I don't own a copy of the UFC handbook, so I don't know if such a clarification already exists in the UFC handbook.


----------



## cda (Oct 10, 2014)

are you doing a house or commercial??


----------



## cda (Oct 10, 2014)

on friday will try to get it to you.


----------



## cda (Oct 10, 2014)

cda said:
			
		

> on friday will try to get it to you.


Yikes clean out your private message box, so people can send you private messages


----------



## Yikes (Oct 10, 2014)

It is a 20 unit apartment building on at the corner of two streets.  There is already a fire hydrant across the street, and a second hydrant proposed at the front property line.  The fire department wants to add a third hydrant on the other street side, total 3 hydrants, based on the flow rate charts.  However, since we have sprinklers, the flow rate reduces and therefore the number of hydrants should reduce.


----------



## cda (Oct 10, 2014)

We also have a distance requirement along with a fire hydrant within 100 feet of the fdc

So sometimes we get additional hydrants


----------



## Msradell (Oct 10, 2014)

They are on the asking for two hydrants, the third one is existing.  It makes perfect sense to ask for one at the front and for one at the rear of the property.  Accessibility is as big of concern if not bigger then flow rate in most cases!  Starting a war with the FD is not going to come out well for you.  You may win on the hydrant issue but they will become very picky on every other issue in the project!


----------



## mtlogcabin (Oct 10, 2014)

As others have pointed out the number and location of hydrants is not based on fire flow only. The distance from the hydrant and the  perimeter around the building may require additional hydrants.

507.5.1 Where required.

Where a portion of the facility or building hereafter constructed or moved into or within the jurisdiction is more than 400 feet (122 m) from a hydrant on a fire apparatus access road, as measured by an approved route around the exterior of the facility or building, on-site fire hydrants and mains shall be provided where required by the fire code official .

Exceptions:

1.	For Group R-3 and Group U occupancies, the distance requirement shall be 600 feet (183 m).

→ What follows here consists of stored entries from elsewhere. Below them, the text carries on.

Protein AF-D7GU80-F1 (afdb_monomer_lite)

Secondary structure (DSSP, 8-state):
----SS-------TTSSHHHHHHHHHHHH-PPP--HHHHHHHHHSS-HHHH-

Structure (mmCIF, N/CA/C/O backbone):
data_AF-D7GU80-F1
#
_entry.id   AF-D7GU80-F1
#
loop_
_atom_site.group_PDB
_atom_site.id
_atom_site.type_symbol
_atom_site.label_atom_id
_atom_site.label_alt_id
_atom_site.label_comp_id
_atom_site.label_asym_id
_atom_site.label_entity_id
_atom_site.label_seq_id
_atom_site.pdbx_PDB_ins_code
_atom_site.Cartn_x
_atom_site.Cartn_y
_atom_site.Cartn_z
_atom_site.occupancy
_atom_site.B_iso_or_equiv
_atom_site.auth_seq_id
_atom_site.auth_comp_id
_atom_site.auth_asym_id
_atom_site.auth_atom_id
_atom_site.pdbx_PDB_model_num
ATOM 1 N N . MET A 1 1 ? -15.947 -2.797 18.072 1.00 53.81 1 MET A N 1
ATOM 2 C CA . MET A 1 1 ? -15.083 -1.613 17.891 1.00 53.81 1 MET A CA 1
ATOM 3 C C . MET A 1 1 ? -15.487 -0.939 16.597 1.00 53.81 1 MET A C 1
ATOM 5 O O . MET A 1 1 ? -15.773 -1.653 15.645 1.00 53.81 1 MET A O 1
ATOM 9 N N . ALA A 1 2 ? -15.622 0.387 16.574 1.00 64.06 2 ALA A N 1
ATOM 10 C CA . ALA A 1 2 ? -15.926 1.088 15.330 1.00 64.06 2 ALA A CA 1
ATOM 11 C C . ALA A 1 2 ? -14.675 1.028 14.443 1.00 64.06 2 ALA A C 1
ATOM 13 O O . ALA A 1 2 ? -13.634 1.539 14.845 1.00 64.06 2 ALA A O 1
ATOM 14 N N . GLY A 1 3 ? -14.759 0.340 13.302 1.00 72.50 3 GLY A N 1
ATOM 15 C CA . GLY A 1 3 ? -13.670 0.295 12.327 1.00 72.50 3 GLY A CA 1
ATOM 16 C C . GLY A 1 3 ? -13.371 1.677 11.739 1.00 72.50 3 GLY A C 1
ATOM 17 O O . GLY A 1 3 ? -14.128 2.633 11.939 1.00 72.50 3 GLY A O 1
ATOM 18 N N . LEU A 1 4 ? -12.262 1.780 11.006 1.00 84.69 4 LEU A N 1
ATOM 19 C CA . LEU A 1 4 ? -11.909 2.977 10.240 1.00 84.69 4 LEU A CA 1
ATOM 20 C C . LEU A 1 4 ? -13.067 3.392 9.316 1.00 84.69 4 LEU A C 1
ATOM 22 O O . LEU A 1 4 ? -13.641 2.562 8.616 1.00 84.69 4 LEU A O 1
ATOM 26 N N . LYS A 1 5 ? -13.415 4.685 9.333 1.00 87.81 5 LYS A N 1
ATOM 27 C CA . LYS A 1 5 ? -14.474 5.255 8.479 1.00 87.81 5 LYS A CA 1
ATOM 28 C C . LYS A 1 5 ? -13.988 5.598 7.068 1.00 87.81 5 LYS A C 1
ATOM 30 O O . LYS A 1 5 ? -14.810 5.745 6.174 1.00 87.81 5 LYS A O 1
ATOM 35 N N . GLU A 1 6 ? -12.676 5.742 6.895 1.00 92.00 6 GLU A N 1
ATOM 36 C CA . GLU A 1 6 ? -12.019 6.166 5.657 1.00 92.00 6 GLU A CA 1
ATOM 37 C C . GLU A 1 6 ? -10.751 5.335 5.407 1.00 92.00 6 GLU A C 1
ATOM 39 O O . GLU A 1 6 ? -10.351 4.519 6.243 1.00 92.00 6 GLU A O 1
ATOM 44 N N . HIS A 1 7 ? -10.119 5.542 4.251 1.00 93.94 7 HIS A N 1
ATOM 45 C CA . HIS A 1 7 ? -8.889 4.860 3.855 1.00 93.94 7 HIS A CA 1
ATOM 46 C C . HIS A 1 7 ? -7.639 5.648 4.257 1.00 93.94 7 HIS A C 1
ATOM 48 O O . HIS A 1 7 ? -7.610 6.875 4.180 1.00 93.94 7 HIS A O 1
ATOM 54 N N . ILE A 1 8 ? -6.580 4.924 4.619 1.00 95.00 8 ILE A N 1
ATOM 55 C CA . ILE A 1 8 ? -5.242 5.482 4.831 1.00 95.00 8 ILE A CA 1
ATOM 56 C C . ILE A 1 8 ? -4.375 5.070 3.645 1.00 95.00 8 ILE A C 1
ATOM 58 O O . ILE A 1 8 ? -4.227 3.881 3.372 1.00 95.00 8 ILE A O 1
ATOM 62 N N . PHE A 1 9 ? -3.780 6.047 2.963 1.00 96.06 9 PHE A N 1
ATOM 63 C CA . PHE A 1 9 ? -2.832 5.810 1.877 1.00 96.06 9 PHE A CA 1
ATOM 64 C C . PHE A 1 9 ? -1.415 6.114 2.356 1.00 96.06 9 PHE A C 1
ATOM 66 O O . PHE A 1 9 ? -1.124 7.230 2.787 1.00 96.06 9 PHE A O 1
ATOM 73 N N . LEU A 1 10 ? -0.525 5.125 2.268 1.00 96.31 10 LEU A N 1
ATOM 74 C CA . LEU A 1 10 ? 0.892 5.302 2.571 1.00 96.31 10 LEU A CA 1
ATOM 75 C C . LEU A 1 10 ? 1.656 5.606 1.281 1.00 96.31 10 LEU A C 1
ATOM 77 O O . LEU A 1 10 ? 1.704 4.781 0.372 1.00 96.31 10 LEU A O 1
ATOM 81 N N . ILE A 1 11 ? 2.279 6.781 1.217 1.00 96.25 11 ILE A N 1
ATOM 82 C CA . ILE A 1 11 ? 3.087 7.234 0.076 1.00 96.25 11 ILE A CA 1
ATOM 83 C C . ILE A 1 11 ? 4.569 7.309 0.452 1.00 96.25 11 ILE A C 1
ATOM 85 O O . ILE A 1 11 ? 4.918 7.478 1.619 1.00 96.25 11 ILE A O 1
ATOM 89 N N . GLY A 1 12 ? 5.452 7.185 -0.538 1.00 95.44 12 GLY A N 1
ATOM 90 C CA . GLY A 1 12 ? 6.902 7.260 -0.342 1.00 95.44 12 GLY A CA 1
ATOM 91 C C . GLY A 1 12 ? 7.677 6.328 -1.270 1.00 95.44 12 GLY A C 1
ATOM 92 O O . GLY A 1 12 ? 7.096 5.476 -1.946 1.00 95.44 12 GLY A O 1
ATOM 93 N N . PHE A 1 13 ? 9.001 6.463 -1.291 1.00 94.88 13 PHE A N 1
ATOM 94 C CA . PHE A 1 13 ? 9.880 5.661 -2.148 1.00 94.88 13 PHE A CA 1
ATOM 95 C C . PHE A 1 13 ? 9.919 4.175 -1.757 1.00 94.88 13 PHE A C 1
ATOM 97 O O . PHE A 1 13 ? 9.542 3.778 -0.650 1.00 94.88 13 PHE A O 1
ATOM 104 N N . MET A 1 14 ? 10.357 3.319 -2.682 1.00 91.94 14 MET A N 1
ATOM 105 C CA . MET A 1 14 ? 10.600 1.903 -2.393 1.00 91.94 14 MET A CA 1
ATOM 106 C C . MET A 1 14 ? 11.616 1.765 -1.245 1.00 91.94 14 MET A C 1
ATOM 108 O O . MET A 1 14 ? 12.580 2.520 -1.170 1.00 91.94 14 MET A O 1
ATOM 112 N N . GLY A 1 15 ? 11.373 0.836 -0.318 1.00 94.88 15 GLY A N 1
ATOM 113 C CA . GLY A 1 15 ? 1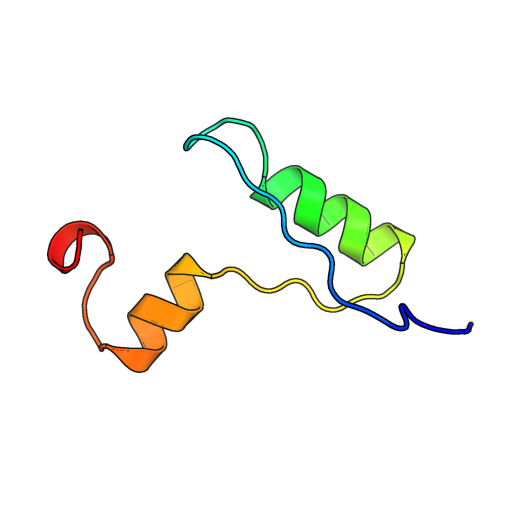2.250 0.613 0.838 1.00 94.88 15 GLY A CA 1
ATOM 114 C C . GLY A 1 15 ? 12.061 1.569 2.025 1.00 94.88 15 GLY A C 1
ATOM 115 O O . GLY A 1 15 ? 12.682 1.352 3.059 1.00 94.88 15 GLY A O 1
ATOM 116 N N . CYS A 1 16 ? 11.173 2.571 1.961 1.00 97.00 16 CYS A N 1
ATOM 117 C CA . CYS A 1 16 ? 10.930 3.478 3.097 1.00 97.00 16 CYS A CA 1
ATOM 118 C C . CYS A 1 16 ? 10.008 2.902 4.199 1.00 97.00 16 CYS A C 1
ATOM 120 O O . CYS A 1 16 ? 9.522 3.650 5.043 1.00 97.00 16 CYS A O 1
ATOM 122 N N . GLY A 1 17 ? 9.727 1.593 4.174 1.00 96.94 17 GLY A N 1
ATOM 123 C CA . GLY A 1 17 ? 8.958 0.899 5.217 1.00 96.94 17 GLY A CA 1
ATOM 124 C C . GLY A 1 17 ? 7.430 0.986 5.106 1.00 96.94 17 GLY A C 1
ATOM 125 O O . GLY A 1 17 ? 6.743 0.747 6.094 1.00 96.94 17 GLY A O 1
ATOM 126 N N . LYS A 1 18 ? 6.872 1.316 3.930 1.00 97.38 18 LYS A N 1
ATOM 127 C CA . LYS A 1 18 ? 5.410 1.454 3.748 1.00 97.38 18 LYS A CA 1
ATOM 128 C C . LYS A 1 18 ? 4.641 0.182 4.113 1.00 97.38 18 LYS A C 1
ATOM 130 O O . LYS A 1 18 ? 3.742 0.266 4.938 1.00 97.38 18 LYS A O 1
ATOM 135 N N . SER A 1 19 ? 5.013 -0.973 3.557 1.00 95.50 19 SER A N 1
ATOM 136 C CA . SER A 1 19 ? 4.302 -2.236 3.811 1.00 95.50 19 SER A CA 1
ATOM 137 C C . SER A 1 19 ? 4.412 -2.670 5.279 1.00 95.50 19 SER A C 1
ATOM 139 O O . SER A 1 19 ? 3.425 -3.109 5.855 1.00 95.50 19 SER A O 1
ATOM 141 N N . THR A 1 20 ? 5.558 -2.432 5.932 1.00 97.31 20 THR A N 1
ATOM 142 C CA . THR A 1 20 ? 5.723 -2.665 7.380 1.00 97.31 20 THR A CA 1
ATOM 143 C C . THR A 1 20 ? 4.785 -1.784 8.206 1.00 97.31 20 THR A C 1
ATOM 145 O O . THR A 1 20 ? 4.091 -2.269 9.092 1.00 97.31 20 THR A O 1
ATOM 148 N N . ASN A 1 21 ? 4.704 -0.486 7.901 1.00 97.12 21 ASN A N 1
ATOM 149 C CA . ASN A 1 21 ? 3.790 0.410 8.611 1.00 97.12 21 ASN A CA 1
ATOM 150 C C . ASN A 1 21 ? 2.314 0.093 8.312 1.00 97.12 21 ASN A C 1
ATOM 152 O O . ASN A 1 21 ? 1.471 0.280 9.188 1.00 97.12 21 ASN A O 1
ATOM 156 N N . ALA A 1 22 ? 1.988 -0.382 7.104 1.00 96.38 22 ALA A N 1
ATOM 157 C CA . ALA A 1 22 ? 0.639 -0.815 6.739 1.00 96.38 22 ALA A CA 1
ATOM 158 C C . ALA A 1 22 ? 0.184 -2.018 7.575 1.00 96.38 22 ALA A C 1
ATOM 160 O O . ALA A 1 22 ? -0.940 -2.012 8.074 1.00 96.38 22 ALA A O 1
ATOM 161 N N . GLU A 1 23 ? 1.069 -2.999 7.772 1.00 96.69 23 GLU A N 1
ATOM 162 C CA . GLU A 1 23 ? 0.829 -4.170 8.620 1.00 96.69 23 GLU A CA 1
ATOM 163 C C . GLU A 1 23 ? 0.567 -3.752 10.074 1.00 96.69 23 GLU A C 1
ATOM 165 O O . GLU A 1 23 ? -0.479 -4.084 10.633 1.00 96.69 23 GLU A O 1
ATOM 170 N N . CYS A 1 24 ? 1.429 -2.908 10.658 1.00 96.81 24 CYS A N 1
ATOM 171 C CA . CYS A 1 24 ? 1.213 -2.400 12.017 1.00 96.81 24 CYS A CA 1
ATOM 172 C C . CYS A 1 24 ? -0.110 -1.625 12.148 1.00 96.81 24 CYS A C 1
ATOM 174 O O . CYS A 1 24 ? -0.842 -1.794 13.123 1.00 96.81 24 CYS A O 1
ATOM 176 N N . LEU A 1 25 ? -0.452 -0.779 11.170 1.00 95.19 25 LEU A N 1
ATOM 177 C CA . LEU A 1 25 ? -1.724 -0.051 11.176 1.00 95.19 25 LEU A CA 1
ATOM 178 C C . LEU A 1 25 ? -2.925 -0.998 11.080 1.00 95.19 25 LEU A C 1
ATOM 180 O O . LEU A 1 25 ? -3.925 -0.773 11.766 1.00 95.19 25 LEU A O 1
ATOM 184 N N . ALA A 1 26 ? -2.842 -2.048 10.263 1.00 94.56 26 ALA A N 1
ATOM 185 C CA . ALA A 1 26 ? -3.887 -3.059 10.142 1.00 94.56 26 ALA A CA 1
ATOM 186 C C . ALA A 1 26 ? -4.109 -3.792 11.474 1.00 94.56 26 ALA A C 1
ATOM 188 O O . ALA A 1 26 ? -5.251 -3.886 11.928 1.00 94.56 26 ALA A O 1
ATOM 189 N N . GLU A 1 27 ? -3.039 -4.208 12.158 1.00 95.19 27 GLU A N 1
ATOM 190 C CA . GLU A 1 27 ? -3.116 -4.833 13.487 1.00 95.19 27 GLU A CA 1
ATOM 191 C C . GLU A 1 27 ? -3.726 -3.897 14.540 1.00 95.19 27 GLU A C 1
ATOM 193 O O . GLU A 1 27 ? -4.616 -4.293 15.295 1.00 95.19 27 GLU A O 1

2.	For buildings equipped throughout with an approved automatic sprinkler system installed in accordance with Section 903.3.1.1 or 903.3.1.2, the distance requirement shall be 600 feet (183 m).


----------



## Yikes (Oct 11, 2014)

Our FDC is 20 feet away from the currently proposed hydrant, right near the street corner.    The property dimension is about 120'x177'.  A fire truck pumper could park on either street, connect to this hydrant, and the maximum distance from the street to any point on the building is 149 feet.

From that hydrant, you could walk all the way around the perimeter of the property, and return to the hydrant, in 484'.  Of course our actual building is smaller than the site.

I understand that number of hydrants is based on both flow rate and on access, whichever is more restrictive.  n this case, I think I've got access taken care of.


----------



## mtlogcabin (Oct 11, 2014)

What does the hydrant flow? We have a couple of areas in our city that have 4" dead end lines that the hydrants flow less than 900 gpm's.

2 hydrants should suffice for what you described


----------



## Builder Bob (Oct 13, 2014)

It is really interesting that ISO bases the required fire flow on the Needed Fire Flow at the base of riser for the sprinkler system.


----------



## Yikes (Oct 15, 2014)

mtlogcabin:

Flow at hydrants is 2037 GPM at 20 psi residual.  Not awesome, but adequate when we are allowed the fire flow reduction for sprinklering the building.


----------